[TASK DATA Boundary: Start]

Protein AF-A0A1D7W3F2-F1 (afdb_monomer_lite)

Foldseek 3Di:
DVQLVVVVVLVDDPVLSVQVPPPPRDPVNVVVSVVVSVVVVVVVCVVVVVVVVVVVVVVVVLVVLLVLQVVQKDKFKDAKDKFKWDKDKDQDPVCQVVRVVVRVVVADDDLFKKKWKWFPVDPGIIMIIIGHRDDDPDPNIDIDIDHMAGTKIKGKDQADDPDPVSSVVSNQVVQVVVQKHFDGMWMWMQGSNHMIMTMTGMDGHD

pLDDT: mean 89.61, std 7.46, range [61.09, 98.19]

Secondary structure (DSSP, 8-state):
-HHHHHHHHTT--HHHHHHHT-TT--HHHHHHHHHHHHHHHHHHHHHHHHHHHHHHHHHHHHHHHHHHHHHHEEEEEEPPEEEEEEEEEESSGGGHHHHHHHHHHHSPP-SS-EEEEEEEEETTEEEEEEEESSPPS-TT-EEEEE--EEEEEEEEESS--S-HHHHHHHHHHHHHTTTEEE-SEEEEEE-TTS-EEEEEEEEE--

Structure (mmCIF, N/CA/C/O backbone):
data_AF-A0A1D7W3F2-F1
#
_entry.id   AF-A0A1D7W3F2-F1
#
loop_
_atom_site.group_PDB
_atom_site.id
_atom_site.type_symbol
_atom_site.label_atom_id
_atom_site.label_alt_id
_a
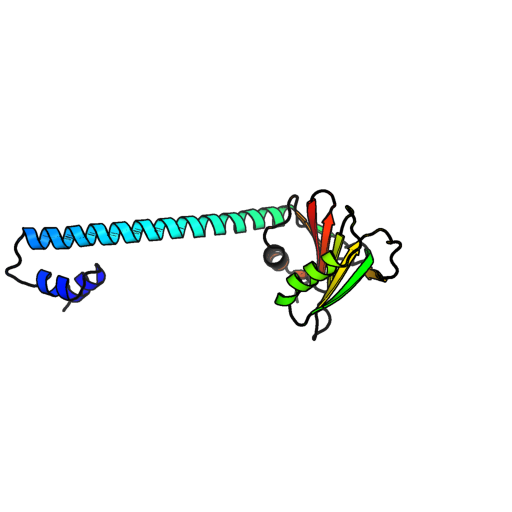tom_site.label_comp_id
_atom_site.label_asym_id
_atom_site.label_entity_id
_atom_site.label_seq_id
_atom_site.pdbx_PDB_ins_code
_atom_site.Cartn_x
_atom_site.Cartn_y
_atom_site.Cartn_z
_atom_site.occupancy
_atom_site.B_iso_or_equiv
_atom_site.auth_seq_id
_atom_site.auth_comp_id
_atom_site.auth_asym_id
_atom_site.auth_atom_id
_atom_site.pdbx_PDB_model_num
ATOM 1 N N . MET A 1 1 ? -39.080 -5.593 39.932 1.00 61.09 1 MET A N 1
ATOM 2 C CA . MET A 1 1 ? -38.069 -6.038 38.943 1.00 61.09 1 MET A CA 1
ATOM 3 C C . MET A 1 1 ? -37.859 -5.023 37.822 1.00 61.09 1 MET A C 1
ATOM 5 O O . MET A 1 1 ? -36.720 -4.637 37.629 1.00 61.09 1 MET A O 1
ATOM 9 N N . ARG A 1 2 ? -38.914 -4.521 37.160 1.00 70.44 2 ARG A N 1
ATOM 10 C CA . ARG A 1 2 ? -38.804 -3.550 36.050 1.00 70.44 2 ARG A CA 1
ATOM 11 C C . ARG A 1 2 ? -38.015 -2.264 36.384 1.00 70.44 2 ARG A C 1
ATOM 13 O O . ARG A 1 2 ? -37.113 -1.915 35.639 1.00 70.44 2 ARG A O 1
ATOM 20 N N . ALA A 1 3 ? -38.254 -1.661 37.552 1.00 75.50 3 ALA A N 1
ATOM 21 C CA . ALA A 1 3 ? -37.555 -0.444 37.991 1.00 75.50 3 ALA A CA 1
ATOM 22 C C . ALA A 1 3 ? -36.035 -0.626 38.203 1.00 75.50 3 ALA A C 1
ATOM 24 O O . ALA A 1 3 ? -35.250 0.247 37.856 1.00 75.50 3 ALA A O 1
ATOM 25 N N . ILE A 1 4 ? -35.596 -1.781 38.721 1.00 78.50 4 ILE A N 1
ATOM 26 C CA . ILE A 1 4 ? -34.161 -2.088 38.892 1.00 78.50 4 ILE A CA 1
ATOM 27 C C . ILE A 1 4 ? -33.475 -2.194 37.527 1.00 78.50 4 ILE A C 1
ATOM 29 O O . ILE A 1 4 ? -32.359 -1.715 37.351 1.00 78.50 4 ILE A O 1
ATOM 33 N N . THR A 1 5 ? -34.142 -2.828 36.560 1.00 81.44 5 THR A N 1
ATOM 34 C CA . THR A 1 5 ? -33.627 -2.981 35.196 1.00 81.44 5 THR A CA 1
ATOM 35 C C . THR A 1 5 ? -33.522 -1.635 34.483 1.00 81.44 5 THR A C 1
ATOM 37 O O . THR A 1 5 ? -32.526 -1.387 33.812 1.00 81.44 5 THR A O 1
ATOM 40 N N . GLU A 1 6 ? -34.506 -0.755 34.663 1.00 82.44 6 GLU A N 1
ATOM 41 C CA . GLU A 1 6 ? -34.504 0.597 34.095 1.00 82.44 6 GLU A CA 1
ATOM 42 C C . GLU A 1 6 ? -33.386 1.462 34.702 1.00 82.44 6 GLU A C 1
ATOM 44 O O . GLU A 1 6 ? -32.628 2.077 33.960 1.00 82.44 6 GLU A O 1
ATOM 49 N N . LEU A 1 7 ? -33.178 1.430 36.023 1.00 84.19 7 LEU A N 1
ATOM 50 C CA . LEU A 1 7 ? -32.078 2.166 36.666 1.00 84.19 7 LEU A CA 1
ATOM 51 C C . LEU A 1 7 ? -30.693 1.612 36.291 1.00 84.19 7 LEU A C 1
ATOM 53 O O . LEU A 1 7 ? -29.755 2.375 36.074 1.00 84.19 7 LEU A O 1
ATOM 57 N N . ARG A 1 8 ? -30.565 0.291 36.125 1.00 85.50 8 ARG A N 1
ATOM 58 C CA . ARG A 1 8 ? -29.355 -0.330 35.557 1.00 85.50 8 ARG A CA 1
ATOM 59 C C . ARG A 1 8 ? -29.079 0.152 34.136 1.00 85.50 8 ARG A C 1
ATOM 61 O O . ARG A 1 8 ? -27.925 0.392 33.804 1.00 85.50 8 ARG A O 1
ATOM 68 N N . ALA A 1 9 ? -30.115 0.283 33.308 1.00 84.69 9 ALA A N 1
ATOM 69 C CA . ALA A 1 9 ? -29.978 0.779 31.939 1.00 84.69 9 ALA A CA 1
ATOM 70 C C . ALA A 1 9 ? -29.565 2.261 31.887 1.00 84.69 9 ALA A C 1
ATOM 72 O O . ALA A 1 9 ? -28.926 2.677 30.928 1.00 84.69 9 ALA A O 1
ATOM 73 N N . LEU A 1 10 ? -29.883 3.034 32.930 1.00 84.75 10 LEU A N 1
ATOM 74 C CA . LEU A 1 10 ? -29.445 4.423 33.101 1.00 84.75 10 LEU A CA 1
ATOM 75 C C . LEU A 1 10 ? -28.021 4.555 33.672 1.00 84.75 10 LEU A C 1
ATOM 77 O O . LEU A 1 10 ? -27.532 5.672 33.821 1.00 84.75 10 LEU A O 1
ATOM 81 N N . GLY A 1 11 ? -27.355 3.436 33.976 1.00 86.25 11 GLY A N 1
ATOM 82 C CA . GLY A 1 11 ? -25.965 3.399 34.433 1.00 86.25 11 GLY A CA 1
ATOM 83 C C . GLY A 1 11 ? -25.771 3.471 35.950 1.00 86.25 11 GLY A C 1
ATOM 84 O O . GLY A 1 11 ? -24.630 3.578 36.389 1.00 86.25 11 GLY A O 1
ATOM 85 N N . PHE A 1 12 ? -26.837 3.374 36.755 1.00 88.44 12 PHE A N 1
ATOM 86 C CA . PHE A 1 12 ? -26.711 3.354 38.216 1.00 88.44 12 PHE A CA 1
ATOM 87 C C . PHE A 1 12 ? -26.123 2.031 38.726 1.00 88.44 12 PHE A C 1
ATOM 89 O O . PHE A 1 12 ? -26.510 0.931 38.304 1.00 88.44 12 PHE A O 1
ATOM 96 N N . GLY A 1 13 ? -25.221 2.132 39.699 1.00 87.44 13 GLY A N 1
ATOM 97 C CA . GLY A 1 13 ? -24.653 1.001 40.418 1.00 87.44 13 GLY A CA 1
ATOM 98 C C . GLY A 1 13 ? -25.645 0.352 41.389 1.00 87.44 13 GLY A C 1
ATOM 99 O O . GLY A 1 13 ? -26.640 0.937 41.807 1.00 87.44 13 GLY A O 1
ATOM 100 N N . LEU A 1 14 ? -25.358 -0.883 41.814 1.00 85.44 14 LEU A N 1
ATOM 101 C CA . LEU A 1 14 ? -26.223 -1.648 42.731 1.00 85.44 14 LEU A CA 1
ATOM 102 C C . LEU A 1 14 ? -26.480 -0.938 44.073 1.00 85.44 14 LEU A C 1
ATOM 104 O O . LEU A 1 14 ? -27.585 -1.032 44.604 1.00 85.44 14 LEU A O 1
ATOM 108 N N . ALA A 1 15 ? -25.486 -0.222 44.605 1.00 84.69 15 ALA A N 1
ATOM 109 C CA . ALA A 1 15 ? -25.621 0.533 45.852 1.00 84.69 15 ALA A CA 1
ATOM 110 C C . ALA A 1 15 ? -26.532 1.764 45.693 1.00 84.69 15 ALA A C 1
ATOM 112 O O . ALA A 1 15 ? -27.360 2.032 46.560 1.00 84.69 15 ALA A O 1
ATOM 113 N N . GLU A 1 16 ? -26.421 2.472 44.569 1.00 85.81 16 GLU A N 1
ATOM 114 C CA . GLU A 1 16 ? -27.237 3.650 44.246 1.00 85.81 16 GLU A CA 1
ATOM 115 C C . GLU A 1 16 ? -28.681 3.243 43.960 1.00 85.81 16 GLU A C 1
ATOM 117 O O . GLU A 1 16 ? -29.612 3.869 44.450 1.00 85.81 16 GLU A O 1
ATOM 122 N N . ILE A 1 17 ? -28.883 2.123 43.261 1.00 87.75 17 ILE A N 1
ATOM 123 C CA . ILE A 1 17 ? -30.208 1.532 43.047 1.00 87.75 17 ILE A CA 1
ATOM 124 C C . ILE A 1 17 ? -30.858 1.145 44.375 1.00 87.75 17 ILE A C 1
ATOM 126 O O . ILE A 1 17 ? -32.054 1.356 44.549 1.00 87.75 17 ILE A O 1
ATOM 130 N N . GLY A 1 18 ? -30.083 0.604 45.320 1.00 84.50 18 GLY A N 1
ATOM 131 C CA . GLY A 1 18 ? -30.574 0.312 46.667 1.00 84.50 18 GLY A CA 1
ATOM 132 C C . GLY A 1 18 ? -31.118 1.555 47.374 1.00 84.50 18 GLY A C 1
ATOM 133 O O . GLY A 1 18 ? -32.170 1.477 47.999 1.00 84.50 18 GLY A O 1
ATOM 134 N N . GLN A 1 19 ? -30.451 2.702 47.216 1.00 85.50 19 GLN A N 1
ATOM 135 C CA . GLN A 1 19 ? -30.898 3.982 47.775 1.00 85.50 19 GLN A CA 1
ATOM 136 C C . GLN A 1 19 ? -32.103 4.557 47.017 1.00 85.50 19 GLN A C 1
ATOM 138 O O . GLN A 1 19 ? -33.061 4.998 47.639 1.00 85.50 19 GLN A O 1
ATOM 143 N N . LEU A 1 20 ? -32.101 4.503 45.682 1.00 85.19 20 LEU A N 1
ATOM 144 C CA . LEU A 1 20 ? -33.189 5.012 44.835 1.00 85.19 20 LEU A CA 1
ATOM 145 C C . LEU A 1 20 ? -34.508 4.245 45.002 1.00 85.19 20 LEU A C 1
ATOM 147 O O . LEU A 1 20 ? -35.569 4.757 44.649 1.00 85.19 20 LEU A O 1
ATOM 151 N N . LEU A 1 21 ? -34.450 3.015 45.512 1.00 86.69 21 LEU A N 1
ATOM 152 C CA . LEU A 1 21 ? -35.624 2.195 45.812 1.00 86.69 21 LEU A CA 1
ATOM 153 C C . LEU A 1 21 ? -36.088 2.316 47.268 1.00 86.69 21 LEU A C 1
ATOM 155 O O . LEU A 1 21 ? -37.097 1.700 47.617 1.00 86.69 21 LEU A O 1
ATOM 159 N N . ASP A 1 22 ? -35.383 3.084 48.103 1.00 87.50 22 ASP A N 1
ATOM 160 C CA . ASP A 1 22 ? -35.793 3.348 49.479 1.00 87.50 22 ASP A CA 1
ATOM 161 C C . ASP A 1 22 ? -37.004 4.303 49.489 1.00 87.50 22 ASP A C 1
ATOM 163 O O . ASP A 1 22 ? -36.892 5.450 49.047 1.00 87.50 22 ASP A O 1
ATOM 167 N N . PRO A 1 23 ? -38.175 3.880 50.004 1.00 79.19 23 PRO A N 1
ATOM 168 C CA . PRO A 1 23 ? -39.353 4.740 50.094 1.00 79.19 23 PRO A CA 1
ATOM 169 C C . PRO A 1 23 ? -39.173 5.943 51.036 1.00 79.19 23 PRO A C 1
ATOM 171 O O . PRO A 1 23 ? -40.019 6.836 51.031 1.00 79.19 23 PRO A O 1
ATOM 174 N N . GLN A 1 24 ? -38.111 5.976 51.846 1.00 88.25 24 GLN A N 1
ATOM 175 C CA . GLN A 1 24 ? -37.753 7.093 52.721 1.00 88.25 24 GLN A CA 1
ATOM 176 C C . GLN A 1 24 ? -36.624 7.968 52.162 1.00 88.25 24 GLN A C 1
ATOM 178 O O . GLN A 1 24 ? -36.107 8.819 52.890 1.00 88.25 24 GLN A O 1
ATOM 183 N N . ILE A 1 25 ? -36.234 7.795 50.891 1.00 88.75 25 ILE A N 1
ATOM 184 C CA . ILE A 1 25 ? -35.198 8.635 50.287 1.00 88.75 25 ILE A CA 1
ATOM 185 C C . ILE A 1 25 ? -35.572 10.121 50.391 1.00 88.75 25 ILE A C 1
ATOM 187 O O . ILE A 1 25 ? -36.648 10.563 49.982 1.00 88.75 25 ILE A O 1
ATOM 191 N N . GLY A 1 26 ? -34.661 10.908 50.960 1.00 88.56 26 GLY A N 1
ATOM 192 C CA . GLY A 1 26 ? -34.806 12.356 51.026 1.00 88.56 26 GLY A CA 1
ATOM 193 C C . GLY A 1 26 ? -34.629 12.988 49.645 1.00 88.56 26 GLY A C 1
ATOM 194 O O . GLY A 1 26 ? -33.780 12.559 48.864 1.00 88.56 26 GLY A O 1
ATOM 195 N N . GLN A 1 27 ? -35.386 14.050 49.362 1.00 83.38 27 GLN A N 1
ATOM 196 C CA . GLN A 1 27 ? -35.318 14.774 48.086 1.00 83.38 27 GLN A CA 1
ATOM 197 C C . GLN A 1 27 ? -33.886 15.204 47.724 1.00 83.38 27 GLN A C 1
ATOM 199 O O . GLN A 1 27 ? -33.458 15.012 46.591 1.00 83.38 27 GLN A O 1
ATOM 204 N N . SER A 1 28 ? -33.118 15.716 48.690 1.00 85.19 28 SER A N 1
ATOM 205 C CA . SER A 1 28 ? -31.728 16.139 48.473 1.00 85.19 28 SER A CA 1
ATOM 206 C C . SER A 1 28 ? -30.800 14.982 48.088 1.00 85.19 28 SER A C 1
ATOM 208 O O . SER A 1 28 ? -29.901 15.155 47.268 1.00 85.19 28 SER A O 1
ATOM 210 N N . THR A 1 29 ? -31.019 13.792 48.650 1.00 84.75 29 THR A N 1
ATOM 211 C CA . THR A 1 29 ? -30.257 12.583 48.314 1.00 84.75 29 THR A CA 1
ATOM 212 C C . THR A 1 29 ? -30.599 12.096 46.909 1.00 84.75 29 THR A C 1
ATOM 214 O O . THR A 1 29 ? -29.693 11.787 46.139 1.00 84.75 29 THR A O 1
ATOM 217 N N . LEU A 1 30 ? -31.886 12.086 46.547 1.00 85.62 30 LEU A N 1
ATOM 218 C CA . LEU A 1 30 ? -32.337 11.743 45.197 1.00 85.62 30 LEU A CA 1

[TASK DATA Boundary: End]

• _TASK STATEMENT_
Copy out the lines above exactly, beginning at the one that contains "ATOM 138 O O" and ending at the one that contains "ATOM 196 C CA".

• _RESULT FOR THIS EXERCISE_
ATOM 138 O O . GLN A 1 19 ? -33.061 4.998 47.639 1.00 85.50 19 GLN A O 1
ATOM 143 N N . LEU A 1 20 ? -32.101 4.503 45.682 1.00 85.19 20 LEU A N 1
ATOM 144 C CA . LEU A 1 20 ? -33.189 5.012 44.835 1.00 85.19 20 LEU A CA 1
ATOM 145 C C . LEU A 1 20 ? -34.508 4.245 45.002 1.00 85.19 20 LEU A C 1
ATOM 147 O O . LEU A 1 20 ? -35.569 4.757 44.649 1.00 85.19 20 LEU A O 1
ATOM 151 N N . LEU A 1 21 ? -34.450 3.015 45.512 1.00 86.69 21 LEU A N 1
ATOM 152 C CA . LEU A 1 21 ? -35.624 2.195 45.812 1.00 86.69 21 LEU A CA 1
ATOM 153 C C . LEU A 1 21 ? -36.088 2.316 47.268 1.00 86.69 21 LEU A C 1
ATOM 155 O O . LEU A 1 21 ? -37.097 1.700 47.617 1.00 86.69 21 LEU A O 1
ATOM 159 N N . ASP A 1 22 ? -35.383 3.084 48.103 1.00 87.50 22 ASP A N 1
ATOM 160 C CA . ASP A 1 22 ? -35.793 3.348 49.479 1.00 87.50 22 ASP A CA 1
ATOM 161 C C . ASP A 1 22 ? -37.004 4.303 49.489 1.00 87.50 22 ASP A C 1
ATOM 163 O O . ASP A 1 22 ? -36.892 5.450 49.047 1.00 87.50 22 ASP A O 1
ATOM 167 N N . PRO A 1 23 ? -38.175 3.880 50.004 1.00 79.19 23 PRO A N 1
ATOM 168 C CA . PRO A 1 23 ? -39.353 4.740 50.094 1.00 79.19 23 PRO A CA 1
ATOM 169 C C . PRO A 1 23 ? -39.173 5.943 51.036 1.00 79.19 23 PRO A C 1
ATOM 171 O O . PRO A 1 23 ? -40.019 6.836 51.031 1.00 79.19 23 PRO A O 1
ATOM 174 N N . GLN A 1 24 ? -38.111 5.976 51.846 1.00 88.25 24 GLN A N 1
ATOM 175 C CA . GLN A 1 24 ? -37.753 7.093 52.721 1.00 88.25 24 GLN A CA 1
ATOM 176 C C . GLN A 1 24 ? -36.624 7.968 52.162 1.00 88.25 24 GLN A C 1
ATOM 178 O O . GLN A 1 24 ? -36.107 8.819 52.890 1.00 88.25 24 GLN A O 1
ATOM 183 N N . ILE A 1 25 ? -36.234 7.795 50.891 1.00 88.75 25 ILE A N 1
ATOM 184 C CA . ILE A 1 25 ? -35.198 8.635 50.287 1.00 88.75 25 ILE A CA 1
ATOM 185 C C . ILE A 1 25 ? -35.572 10.121 50.391 1.00 88.75 25 ILE A C 1
ATOM 187 O O . ILE A 1 25 ? -36.648 10.563 49.982 1.00 88.75 25 ILE A O 1
ATOM 191 N N . GLY A 1 26 ? -34.661 10.908 50.960 1.00 88.56 26 GLY A N 1
ATOM 192 C CA . GLY A 1 26 ? -34.806 12.356 51.026 1.00 88.56 26 GLY A CA 1
ATOM 193 C C . GLY A 1 26 ? -34.629 12.988 49.645 1.00 88.56 26 GLY A C 1
ATOM 194 O O . GLY A 1 26 ? -33.780 12.559 48.864 1.00 88.56 26 GLY A O 1
ATOM 195 N N . GLN A 1 27 ? -35.386 14.050 49.362 1.00 83.38 27 GLN A N 1
ATOM 196 C CA . GLN A 1 27 ? -35.318 14.774 48.086 1.00 83.38 27 GLN A CA 1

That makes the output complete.